As little is known of the role of fungi in the rhizosphere, Gomes et al. (2003) investigated fungal communities in bulk and maize rhizosphere soil of two maize cultivars, differing in N utilization. A rhizosphere effect for fungal communities at all stages of plant development was observed, with marked changes in fungal population composition during plant growth. In young maize plant rhizospheres, ascomycetes of the order Pleosporales were selected for, whereas in senescent maize rhizospheres, different members of ascomycetes and basidiomycetic yeasts were found.

At the community level, fungal community response to plants is less well documented than that of bacteria. To clarify the role of plants and root exudates in the structuring of soil fungal communities, Broeckling et al. (2008) investigated the effect of a novel plant species on an existing soil fungal community and also the relative importance of root exudates in structuring this community. Their results showed that the two study plant species (Arabidopsis thaliana and Medicago truncata) could maintain resident soil fungal populations but not non-resident populations and that this was mediated largely through root exudates. They concluded that root exudates were a mechanism by which plants regulate soil fungal community composition.

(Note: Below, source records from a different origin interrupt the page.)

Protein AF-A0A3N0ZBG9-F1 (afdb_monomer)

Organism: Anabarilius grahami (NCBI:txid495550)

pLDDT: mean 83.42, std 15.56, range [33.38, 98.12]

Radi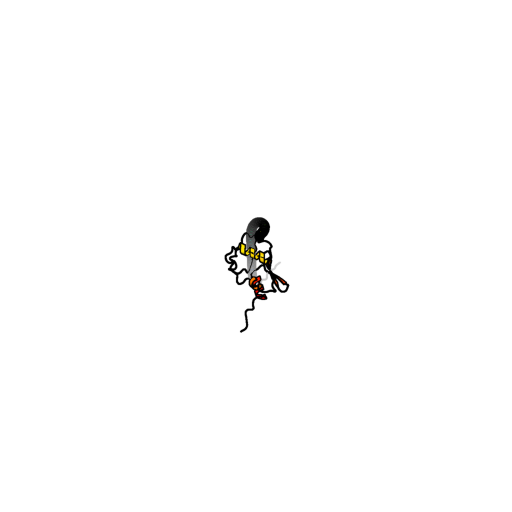us of gyration: 64.38 Å; Cα contacts (8 Å, |Δi|>4): 86; chains: 1; bounding box: 131×51×184 Å

Mean predicted aligned error: 16.98 Å

Secondary structure (DSSP, 8-state):
-----------T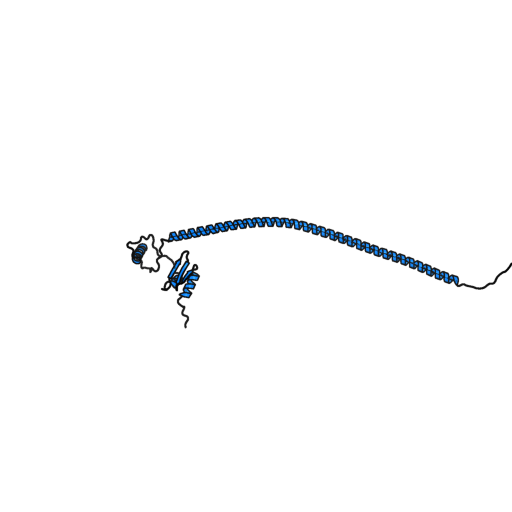THHHHHHHHHHHHHHHHHHHHHHHHHHHHHHHHHHHHHHHHHHHHHHHHHHHHHHHHHHHHHHHHHHHHHHHHHHHHHHHHHHHHHHHHHHHHHHHHHHHHHHHHHHHHHHHHHHHHTT--------TTTTTTS-HHHHHHHHHHHHHT-SSPPP-S------PPP-TT-HHHHHHT-TT-EEEEETTTEEEEEETTEEEEESSHHHHHHHHHHHHS-------

Structure (mmCIF, N/CA/C/O backbone):
data_AF-A0A3N0ZBG9-F1
#
_entry.id   AF-A0A3N0ZBG9-F1
#
loop_
_atom_site.group_PDB
_atom_site.id
_atom_site.type_symbol
_atom_site.label_atom_id
_atom_site.label_alt_id
_atom_site.label_comp_id
_atom_site.label_asym_id
_atom_site.label_entity_id
_atom_site.label_seq_id
_atom_site.pdbx_PDB_ins_code
_atom_site.Cartn_x
_atom_site.Cartn_y
_atom_site.Cartn_z
_atom_site.occupancy
_atom_site.B_iso_or_equiv
_atom_site.auth_seq_id
_atom_site.auth_comp_id
_atom_site.auth_asym_id
_atom_site.auth_atom_id
_atom_site.pdbx_PDB_model_num
ATOM 1 N N . MET A 1 1 ? -83.018 -37.103 125.418 1.00 41.47 1 MET A N 1
ATOM 2 C CA . MET A 1 1 ? -82.237 -38.353 125.343 1.00 41.47 1 MET A CA 1
ATOM 3 C C . MET A 1 1 ? -80.851 -37.939 124.868 1.00 41.47 1 MET A C 1
ATOM 5 O O . MET A 1 1 ? -80.755 -37.496 123.737 1.00 41.47 1 MET A O 1
ATOM 9 N N . THR A 1 2 ? -79.908 -37.621 125.766 1.00 45.00 2 THR A N 1
ATOM 10 C CA . THR A 1 2 ? -78.929 -38.564 126.372 1.00 45.00 2 THR A CA 1
ATOM 11 C C . THR A 1 2 ? -78.248 -39.373 125.260 1.00 45.00 2 THR A C 1
ATOM 13 O O . THR A 1 2 ? -78.940 -40.097 124.561 1.00 45.00 2 THR A O 1
ATOM 16 N N . GLU A 1 3 ? -76.954 -39.225 124.978 1.00 36.47 3 GLU A N 1
ATOM 17 C CA . GLU A 1 3 ? -75.844 -39.570 125.875 1.00 36.47 3 GLU A CA 1
ATOM 18 C C . GLU A 1 3 ? -74.518 -38.858 125.533 1.00 36.47 3 GLU A C 1
ATOM 20 O O . GLU A 1 3 ? -74.283 -38.395 124.420 1.00 36.47 3 GLU A O 1
ATOM 25 N N . THR A 1 4 ? -73.668 -38.799 126.558 1.00 41.50 4 THR A N 1
ATOM 26 C CA . THR A 1 4 ? -72.269 -38.349 126.616 1.00 41.50 4 THR A CA 1
ATOM 27 C C . THR A 1 4 ? -71.296 -39.535 126.325 1.00 41.50 4 THR A C 1
ATOM 29 O O . THR A 1 4 ? -71.753 -40.568 125.845 1.00 41.50 4 THR A O 1
ATOM 32 N N . PRO A 1 5 ? -69.966 -39.461 126.559 1.00 71.19 5 PRO A N 1
ATOM 33 C CA . PRO A 1 5 ? -68.929 -39.521 125.523 1.00 71.19 5 PRO A CA 1
ATOM 34 C C . PRO A 1 5 ? -68.005 -40.754 125.672 1.00 71.19 5 PRO A C 1
ATOM 36 O O . PRO A 1 5 ? -68.041 -41.438 126.695 1.00 71.19 5 PRO A O 1
ATOM 39 N N . ARG A 1 6 ? -67.112 -41.017 124.705 1.00 39.00 6 ARG A N 1
ATOM 40 C CA . ARG A 1 6 ? -6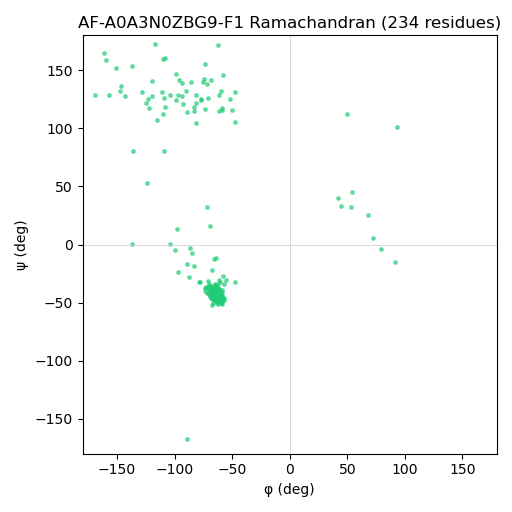5.872 -41.775 124.963 1.00 39.00 6 ARG A CA 1
ATOM 41 C C . ARG A 1 6 ? -64.701 -41.233 124.153 1.00 39.00 6 ARG A C 1
ATOM 43 O O . ARG A 1 6 ? -64.794 -41.069 122.941 1.00 39.00 6 ARG A O 1
ATOM 50 N N . ASP A 1 7 ? -63.647 -40.965 124.909 1.00 50.62 7 ASP A N 1
ATOM 51 C CA . ASP A 1 7 ? -62.312 -40.533 124.531 1.00 50.62 7 ASP A CA 1
ATOM 52 C C . ASP A 1 7 ? -61.540 -41.533 123.652 1.00 50.62 7 ASP A C 1
ATOM 54 O O . ASP A 1 7 ? -61.868 -42.719 123.576 1.00 50.62 7 ASP A O 1
ATOM 58 N N . ILE A 1 8 ? -60.393 -41.012 123.194 1.00 49.03 8 ILE A N 1
ATOM 59 C CA . ILE A 1 8 ? -59.152 -41.668 122.749 1.00 49.03 8 ILE A CA 1
ATOM 60 C C . ILE A 1 8 ? -59.076 -41.936 121.238 1.00 49.03 8 ILE A C 1
ATOM 62 O O . ILE A 1 8 ? -59.592 -42.932 120.746 1.00 49.03 8 ILE A O 1
ATOM 66 N N . GLN A 1 9 ? -58.346 -41.079 120.511 1.00 42.34 9 GLN A N 1
ATOM 67 C CA . GLN A 1 9 ? -56.963 -41.390 120.119 1.00 42.34 9 GLN A CA 1
ATOM 68 C C . GLN A 1 9 ? -56.282 -40.145 119.524 1.00 42.34 9 GLN A C 1
ATOM 70 O O . GLN A 1 9 ? -56.815 -39.506 118.619 1.00 42.34 9 GLN A O 1
ATOM 75 N N . ASP A 1 10 ? -55.098 -39.832 120.046 1.00 47.94 10 ASP A N 1
ATOM 76 C CA . ASP A 1 10 ? -54.109 -38.948 119.437 1.00 47.94 10 ASP A CA 1
ATOM 77 C C . ASP A 1 10 ? -53.883 -39.289 117.954 1.00 47.94 10 ASP A C 1
ATOM 79 O O . ASP A 1 10 ? -53.591 -40.440 117.624 1.00 47.94 10 ASP A O 1
ATOM 83 N N . ASP A 1 11 ? -53.918 -38.284 117.077 1.00 44.03 11 ASP A N 1
ATOM 84 C CA . ASP A 1 11 ? -53.200 -38.338 115.801 1.00 44.03 11 ASP A CA 1
ATOM 85 C C . ASP A 1 11 ? -52.489 -37.004 115.539 1.00 44.03 11 ASP A C 1
ATOM 87 O O . ASP A 1 11 ? -52.937 -36.130 114.796 1.00 44.03 11 ASP A O 1
ATOM 91 N N . CYS A 1 12 ? -51.334 -36.854 116.187 1.00 45.75 12 CYS A N 1
ATOM 92 C CA . CYS A 1 12 ? -50.351 -35.800 115.934 1.00 45.75 12 CYS A CA 1
ATOM 93 C C . CYS A 1 12 ? -49.634 -35.944 114.563 1.00 45.75 12 CYS A C 1
ATOM 95 O O . CYS A 1 12 ? -48.590 -35.325 114.358 1.00 45.75 12 CYS A O 1
ATOM 97 N N . GLY A 1 13 ? -50.137 -36.752 113.616 1.00 48.44 13 GLY A N 1
ATOM 98 C CA . GLY A 1 13 ? -49.509 -37.006 112.310 1.00 48.44 13 GLY A CA 1
ATOM 99 C C . GLY A 1 13 ? -49.902 -36.056 111.164 1.00 48.44 13 GLY A C 1
ATOM 100 O O . GLY A 1 13 ? -49.197 -35.986 110.154 1.00 48.44 13 GLY A O 1
ATOM 101 N N . GLY A 1 14 ? -50.998 -35.299 111.295 1.00 49.84 14 GLY A N 1
ATOM 102 C CA . GLY A 1 14 ? -51.572 -34.501 110.195 1.00 49.84 14 GLY A CA 1
ATOM 103 C C . GLY A 1 14 ? -50.874 -33.165 109.893 1.00 49.84 14 GLY A C 1
ATOM 104 O O . GLY A 1 14 ? -50.804 -32.744 108.733 1.00 49.84 14 GLY A O 1
ATOM 105 N N . GLU A 1 15 ? -50.311 -32.493 110.900 1.00 51.59 15 GLU A N 1
ATOM 106 C CA . GLU A 1 15 ? -49.704 -31.159 110.732 1.00 51.59 15 GLU A CA 1
ATOM 107 C C . GLU A 1 15 ? -48.309 -31.212 110.083 1.00 51.59 15 GLU A C 1
ATOM 109 O O . GLU A 1 15 ? -47.962 -30.350 109.278 1.00 51.59 15 GLU A O 1
ATOM 114 N N . ALA A 1 16 ? -47.522 -32.266 110.323 1.00 54.94 16 ALA A N 1
ATOM 115 C CA . ALA A 1 16 ? -46.206 -32.421 109.694 1.00 54.94 16 ALA A CA 1
ATOM 116 C C . ALA A 1 16 ? -46.300 -32.780 108.194 1.00 54.94 16 ALA A C 1
ATOM 118 O O . ALA A 1 16 ? -45.508 -32.297 107.382 1.00 54.94 16 ALA A O 1
ATOM 119 N N . SER A 1 17 ? -47.293 -33.590 107.804 1.00 59.06 17 SER A N 1
ATOM 120 C CA . SER A 1 17 ? -47.517 -33.990 106.404 1.00 59.06 17 SER A CA 1
ATOM 121 C C . SER A 1 17 ? -48.073 -32.844 105.546 1.00 59.06 17 SER A C 1
ATOM 123 O O . SER A 1 17 ? -47.673 -32.659 104.396 1.00 59.06 17 SER A O 1
ATOM 125 N N . THR A 1 18 ? -48.950 -32.011 106.111 1.00 66.38 18 THR A N 1
ATOM 126 C CA . THR A 1 18 ? -49.519 -30.840 105.422 1.00 66.38 18 THR A CA 1
ATOM 127 C C . THR A 1 18 ? -48.491 -29.728 105.204 1.00 66.38 18 THR A C 1
ATOM 129 O O . THR A 1 18 ? -48.464 -29.134 104.125 1.00 66.38 18 THR A O 1
ATOM 132 N N . VAL A 1 19 ? -47.588 -29.494 106.163 1.00 71.12 19 VAL A N 1
ATOM 133 C CA . VAL A 1 19 ? -46.472 -28.543 106.010 1.00 71.12 19 VAL A CA 1
ATOM 134 C C . VAL A 1 19 ? -45.459 -29.025 104.962 1.00 71.12 19 VAL A C 1
ATOM 136 O O . VAL A 1 19 ? -45.028 -28.231 104.125 1.00 71.12 19 VAL A O 1
ATOM 139 N N . ALA A 1 20 ? -45.139 -30.325 104.931 1.00 73.44 20 ALA A N 1
ATOM 140 C CA . ALA A 1 20 ? -44.256 -30.906 103.915 1.00 73.44 20 ALA A CA 1
ATOM 141 C C . ALA A 1 20 ? -44.849 -30.815 102.495 1.00 73.44 20 ALA A C 1
ATOM 143 O O . ALA A 1 20 ? -44.166 -30.390 101.564 1.00 73.44 20 ALA A O 1
ATOM 144 N N . ASN A 1 21 ? -46.138 -31.129 102.326 1.00 77.31 21 ASN A N 1
ATOM 145 C CA . ASN A 1 21 ? -46.827 -31.002 101.036 1.00 77.31 21 ASN A CA 1
ATOM 146 C C . ASN A 1 21 ? -46.930 -29.539 100.566 1.00 77.31 21 ASN A C 1
ATOM 148 O O . ASN A 1 21 ? -46.807 -29.266 99.371 1.00 77.31 21 ASN A O 1
ATOM 152 N N . LYS A 1 22 ? -47.101 -28.586 101.493 1.00 81.12 22 LYS A N 1
ATOM 153 C CA . LYS A 1 22 ? -47.105 -27.148 101.190 1.00 81.12 22 LYS A CA 1
ATOM 154 C C . LYS A 1 22 ? -45.736 -26.655 100.706 1.00 81.12 22 LYS A C 1
ATOM 156 O O . LYS A 1 22 ? -45.677 -25.958 99.698 1.00 81.12 22 LYS A O 1
ATOM 161 N N . ALA A 1 23 ? -44.648 -27.070 101.356 1.00 81.00 23 ALA A N 1
ATOM 162 C CA . ALA A 1 23 ? -43.287 -26.735 100.930 1.00 81.00 23 ALA A CA 1
ATOM 163 C C . ALA A 1 23 ? -42.939 -27.327 99.548 1.00 81.00 23 ALA A C 1
ATOM 165 O O . ALA A 1 23 ? -42.283 -26.677 98.735 1.00 81.00 23 ALA A O 1
ATOM 166 N N . VAL A 1 24 ? -43.425 -28.538 99.243 1.00 85.31 24 VAL A N 1
ATOM 167 C CA . VAL A 1 24 ? -43.284 -29.153 97.910 1.00 85.31 24 VAL A CA 1
ATOM 168 C C . VAL A 1 24 ? -44.067 -28.371 96.849 1.00 85.31 24 VAL A C 1
ATOM 170 O O . VAL A 1 24 ? -43.530 -28.111 95.773 1.00 85.31 24 VAL A O 1
ATOM 173 N N . LEU A 1 25 ? -45.302 -27.949 97.140 1.00 82.88 25 LEU A N 1
ATOM 174 C CA . LEU A 1 25 ? -46.110 -27.119 96.235 1.00 82.88 25 LEU A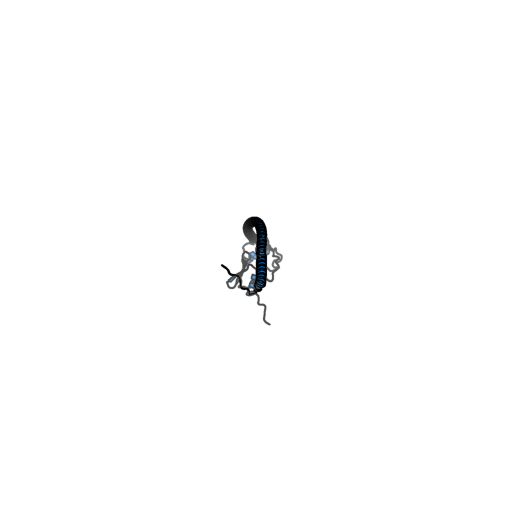 CA 1
ATOM 175 C C . LEU A 1 25 ? -45.474 -25.746 95.972 1.00 82.88 25 LEU A C 1
ATOM 177 O O . LEU A 1 25 ? -45.443 -25.306 94.824 1.00 82.88 25 LEU A O 1
ATOM 181 N N . GLU A 1 26 ? -44.923 -25.096 97.000 1.00 84.00 26 GLU A N 1
ATOM 182 C CA . GLU A 1 26 ? -44.165 -23.845 96.854 1.00 84.00 26 GLU A CA 1
ATOM 183 C C . GLU A 1 26 ? -42.899 -24.047 96.001 1.00 84.00 26 GLU A C 1
ATOM 185 O O . GLU A 1 26 ? -42.617 -23.237 95.116 1.00 84.00 26 GLU A O 1
ATOM 190 N N . GLY A 1 27 ? -42.182 -25.163 96.182 1.00 87.62 27 GLY A N 1
ATOM 191 C CA . GLY A 1 27 ? -41.031 -25.531 95.352 1.00 87.62 27 GLY A CA 1
ATOM 192 C C . GLY A 1 27 ? -41.396 -25.776 93.883 1.00 87.62 27 GLY A C 1
ATOM 193 O O . GLY A 1 27 ? -40.708 -25.288 92.987 1.00 87.62 27 GLY A O 1
ATOM 194 N N . ILE A 1 28 ? -42.508 -26.470 93.620 1.00 88.94 28 ILE A N 1
ATOM 195 C CA . ILE A 1 28 ? -43.030 -26.689 92.261 1.00 88.94 28 ILE A CA 1
ATOM 196 C C . ILE A 1 28 ? -43.438 -25.358 91.618 1.00 88.94 28 ILE A C 1
ATOM 198 O O . ILE A 1 28 ? -43.102 -25.123 90.458 1.00 88.94 28 ILE A O 1
ATOM 202 N N . ALA A 1 29 ? -44.112 -24.471 92.355 1.00 86.31 29 ALA A N 1
ATOM 203 C CA . ALA A 1 29 ? -44.511 -23.156 91.858 1.00 86.31 29 ALA A CA 1
ATOM 204 C C . ALA A 1 29 ? -43.296 -22.273 91.518 1.00 86.31 29 ALA A C 1
ATOM 206 O O . ALA A 1 29 ? -43.270 -21.628 90.468 1.00 86.31 29 ALA A O 1
ATOM 207 N N . ALA A 1 30 ? -42.252 -22.290 92.354 1.00 88.69 30 ALA A N 1
ATOM 208 C CA . ALA A 1 30 ? -40.996 -21.596 92.073 1.00 88.69 30 ALA A CA 1
ATOM 209 C C . ALA A 1 30 ? -40.303 -22.154 90.818 1.00 88.69 30 ALA A C 1
ATOM 211 O O . ALA A 1 30 ? -39.827 -21.393 89.976 1.00 88.69 30 ALA A O 1
ATOM 212 N N . LEU A 1 31 ? -40.296 -23.478 90.646 1.00 91.69 31 LEU A N 1
ATOM 213 C CA . LEU A 1 31 ? -39.697 -24.139 89.486 1.00 91.69 31 LEU A CA 1
ATOM 214 C C . LEU A 1 31 ? -40.484 -23.852 88.198 1.00 91.69 31 LEU A C 1
ATOM 216 O O . LEU A 1 31 ? -39.882 -23.599 87.158 1.00 91.69 31 LEU A O 1
ATOM 220 N N . GLN A 1 32 ? -41.818 -23.803 88.276 1.00 91.25 32 GLN A N 1
ATOM 221 C CA . GLN A 1 32 ? -42.681 -23.360 87.178 1.00 91.25 32 GLN A CA 1
ATOM 222 C C . GLN A 1 32 ? -42.414 -21.899 86.799 1.00 91.25 32 GLN A C 1
ATOM 224 O O . GLN A 1 32 ? -42.303 -21.599 85.613 1.00 91.25 32 GLN A O 1
ATOM 229 N N . SER A 1 33 ? -42.262 -21.008 87.782 1.00 92.56 33 SER A N 1
ATOM 230 C CA . SER A 1 33 ? -41.912 -19.600 87.549 1.00 92.56 33 SER A CA 1
ATOM 231 C C . SER A 1 33 ? -40.555 -19.465 86.851 1.00 92.56 33 SER A C 1
ATOM 233 O O . SER A 1 33 ? -40.450 -18.814 85.812 1.00 92.56 33 SER A O 1
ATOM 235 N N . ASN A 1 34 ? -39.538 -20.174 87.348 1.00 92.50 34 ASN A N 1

The indigenous arbuscular mycorrhizal (AM) community in the rhizosphere of maize (Zea mays) genotypes with contrasting phosphorus uptake efficiency was investigated by Oliveira et al. (2009). They showed that the maize genotypes had a greater influence on the rhizosphere mycorrhizal community than soil P levels. Some mycorrhizal groups were found only in the rhizospheres of P-efficient maize genotypes cultivated in low P soils and more mycorrhizal OTUs were present in no- till (NT) maize than in maize under conventional tillage (CT).